REGARD D'ENFANTS
Denise Bergeron, RESF, dédie ce texte à Guillherme Hauka Azanga et à sa famille qui a grand besoin du soutien le plus large possible.
Pour tous les enfants qui vivent l'horreur sans avoir la parole !
Au centre de rétention
Ses grands yeux noirs me regardent fixement
mais il ne dit rien ;
Puis d'un coup il questionne : maman elle va pas revenir ?
L'angoisse qui l'étreint envahit l'espace.
Je rassure : maman va revenir ce n'est qu'une question de jours.
Et cette fois c'est vrai !
Maman est partie, pour obéir aux exigences de la préfecture,
faire refaire en Albanie le passeport qu'on lui a volé.
Qu'importe au préfet l'angoisse d'un enfant.
Mais aussitôt ses yeux m'en rappellent d'autres !
Ceux d'une petite fille aux yeux bleus qui crie « police ! caché ! » au beau
milieu de son jeu parce qu'une sirène a retenti dans la rue à côté.
Non elle ne vient pas d'un pays en guerre !
Elle a juste vu son père embarqué par la police française devant ses yeux
et, depuis, il n'est pas revenu.
Elle l'attend, elle hurle et pleure dès qu'elle le voit sur internet.
Mais j'ai aussi dans la tête le regard tellement trop sérieux
d'un petit bonhomme noir de 4 ans lui aussi.

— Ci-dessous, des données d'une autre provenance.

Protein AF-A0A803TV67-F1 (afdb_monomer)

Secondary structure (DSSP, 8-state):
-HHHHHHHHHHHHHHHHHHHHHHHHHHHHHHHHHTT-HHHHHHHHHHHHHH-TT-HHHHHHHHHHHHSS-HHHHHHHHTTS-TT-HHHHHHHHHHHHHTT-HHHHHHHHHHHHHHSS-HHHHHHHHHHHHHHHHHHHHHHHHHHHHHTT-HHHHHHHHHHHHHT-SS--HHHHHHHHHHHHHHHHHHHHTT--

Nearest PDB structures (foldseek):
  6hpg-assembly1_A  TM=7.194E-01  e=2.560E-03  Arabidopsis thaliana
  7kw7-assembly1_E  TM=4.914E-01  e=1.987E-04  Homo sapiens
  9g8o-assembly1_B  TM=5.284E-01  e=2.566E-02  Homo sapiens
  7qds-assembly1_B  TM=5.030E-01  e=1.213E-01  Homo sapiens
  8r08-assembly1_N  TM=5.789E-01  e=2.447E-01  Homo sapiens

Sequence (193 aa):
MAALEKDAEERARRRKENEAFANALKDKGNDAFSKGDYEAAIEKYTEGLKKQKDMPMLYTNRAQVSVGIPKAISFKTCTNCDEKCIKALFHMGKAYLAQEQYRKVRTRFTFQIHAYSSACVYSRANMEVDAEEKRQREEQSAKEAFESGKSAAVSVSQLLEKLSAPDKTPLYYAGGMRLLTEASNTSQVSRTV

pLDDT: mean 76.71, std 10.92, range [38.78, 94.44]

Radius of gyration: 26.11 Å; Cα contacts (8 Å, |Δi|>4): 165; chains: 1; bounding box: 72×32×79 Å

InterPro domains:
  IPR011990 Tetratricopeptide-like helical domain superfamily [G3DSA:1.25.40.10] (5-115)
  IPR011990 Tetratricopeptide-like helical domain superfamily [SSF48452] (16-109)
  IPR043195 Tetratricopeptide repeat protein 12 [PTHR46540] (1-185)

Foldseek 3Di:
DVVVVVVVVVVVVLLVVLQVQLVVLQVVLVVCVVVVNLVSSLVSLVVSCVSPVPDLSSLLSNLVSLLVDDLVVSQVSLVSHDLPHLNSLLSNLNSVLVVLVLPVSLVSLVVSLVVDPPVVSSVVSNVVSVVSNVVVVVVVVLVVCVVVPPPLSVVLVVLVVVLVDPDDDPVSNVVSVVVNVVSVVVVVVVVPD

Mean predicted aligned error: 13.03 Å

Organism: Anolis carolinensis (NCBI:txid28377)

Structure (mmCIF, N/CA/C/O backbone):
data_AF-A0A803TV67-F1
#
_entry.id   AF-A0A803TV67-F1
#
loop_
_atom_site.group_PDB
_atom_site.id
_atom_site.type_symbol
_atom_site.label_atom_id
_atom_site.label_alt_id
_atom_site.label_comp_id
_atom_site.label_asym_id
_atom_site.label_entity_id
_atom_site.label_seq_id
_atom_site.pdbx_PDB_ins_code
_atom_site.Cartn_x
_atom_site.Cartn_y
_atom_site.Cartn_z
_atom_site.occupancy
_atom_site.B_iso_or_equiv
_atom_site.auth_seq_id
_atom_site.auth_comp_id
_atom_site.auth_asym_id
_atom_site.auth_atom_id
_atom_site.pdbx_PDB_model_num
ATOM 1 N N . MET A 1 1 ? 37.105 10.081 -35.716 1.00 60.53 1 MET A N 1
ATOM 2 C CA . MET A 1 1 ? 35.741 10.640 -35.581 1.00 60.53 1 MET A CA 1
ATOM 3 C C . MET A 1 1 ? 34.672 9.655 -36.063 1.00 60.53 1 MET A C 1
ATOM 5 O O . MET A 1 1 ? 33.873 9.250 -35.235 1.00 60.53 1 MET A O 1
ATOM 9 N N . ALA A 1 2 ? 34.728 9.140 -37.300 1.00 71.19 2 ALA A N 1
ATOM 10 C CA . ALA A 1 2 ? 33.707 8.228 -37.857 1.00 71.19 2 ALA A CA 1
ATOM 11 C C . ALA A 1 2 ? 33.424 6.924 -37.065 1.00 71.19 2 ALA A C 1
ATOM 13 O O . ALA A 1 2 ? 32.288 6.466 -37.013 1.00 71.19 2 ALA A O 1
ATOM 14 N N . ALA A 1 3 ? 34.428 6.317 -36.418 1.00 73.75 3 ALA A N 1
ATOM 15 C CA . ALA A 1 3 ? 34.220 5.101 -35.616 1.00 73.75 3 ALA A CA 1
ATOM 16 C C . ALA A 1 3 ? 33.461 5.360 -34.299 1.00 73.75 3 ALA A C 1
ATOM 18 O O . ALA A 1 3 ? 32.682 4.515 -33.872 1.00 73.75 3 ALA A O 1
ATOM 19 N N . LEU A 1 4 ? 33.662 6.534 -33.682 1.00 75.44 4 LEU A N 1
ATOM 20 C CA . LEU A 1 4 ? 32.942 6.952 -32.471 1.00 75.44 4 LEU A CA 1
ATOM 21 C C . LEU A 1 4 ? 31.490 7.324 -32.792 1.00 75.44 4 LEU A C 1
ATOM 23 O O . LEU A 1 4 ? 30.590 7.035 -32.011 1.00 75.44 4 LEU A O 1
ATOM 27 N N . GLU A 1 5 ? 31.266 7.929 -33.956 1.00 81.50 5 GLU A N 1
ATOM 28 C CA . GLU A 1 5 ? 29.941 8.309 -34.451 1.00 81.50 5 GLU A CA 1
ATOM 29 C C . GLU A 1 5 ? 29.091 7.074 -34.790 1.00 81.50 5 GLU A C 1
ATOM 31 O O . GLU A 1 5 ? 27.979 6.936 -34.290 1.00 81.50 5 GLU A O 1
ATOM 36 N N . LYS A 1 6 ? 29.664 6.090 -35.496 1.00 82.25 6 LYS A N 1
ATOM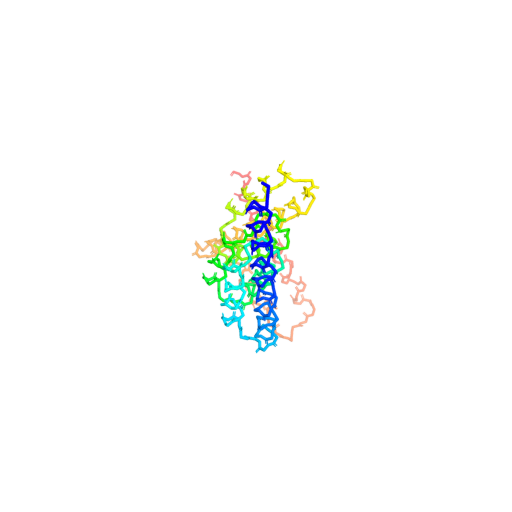 37 C CA . LYS A 1 6 ? 28.999 4.810 -35.804 1.00 82.25 6 LYS A CA 1
ATOM 38 C C . LYS A 1 6 ? 28.624 4.003 -34.551 1.00 82.25 6 LYS A C 1
ATOM 40 O O . LYS A 1 6 ? 27.558 3.398 -34.476 1.00 82.25 6 LYS A O 1
ATOM 45 N N . ASP A 1 7 ? 29.498 4.000 -33.550 1.00 83.25 7 ASP A N 1
ATOM 46 C CA . ASP A 1 7 ? 29.271 3.350 -32.255 1.00 83.25 7 ASP A CA 1
ATOM 47 C C . ASP A 1 7 ? 28.230 4.112 -31.400 1.00 83.25 7 ASP A C 1
ATOM 49 O O . ASP A 1 7 ? 27.429 3.504 -30.683 1.00 83.25 7 ASP A O 1
ATOM 53 N N . ALA A 1 8 ? 28.156 5.442 -31.513 1.00 85.12 8 ALA A N 1
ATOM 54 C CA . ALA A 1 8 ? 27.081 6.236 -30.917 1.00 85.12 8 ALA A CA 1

La police lui a pris son papa alors que sa maman est malade et ne peut pas s'occuper seule de lui et de ses trois frères et sœurs.
Pourtant ils étaient bien ensemble.
Papa a plein d'amis ici, du travail ;
lui est né ici comme ses frères et sœurs ;
Il a entendu parler de papiers que maman aurait et pas papa .
Mais il ne comprend pas.
M. le préfet allez vous venir les regarder en face ces enfants
et leur expliquer vos bonnes raisons ?
Mais vous ne regardez même pas en face
ceux qui tentent de vous interpeller
de vous expliquer ; alors des enfants !
Les regards d'enfants vous sont inaccessibles !
A nous qui tentons de nous mettre à leur hauteur,
ils nous disent : ne nous laissez pas,
vous êtes notre dernier rempart contre la folie,
le dernier muret sur lequel nous appuyer
pour construire notre avenir et celui du monde.
Il dépend de chacun de nous que ce muret devienne un mur
et que s'y brisent enfin les armes de la haine,
du racisme du rejet de l'autre.
Il nous faut beaucoup de mains pour porter ces regards d'enfants,
Nous n'avons pas le droit de laisser faire ni de nous habituer.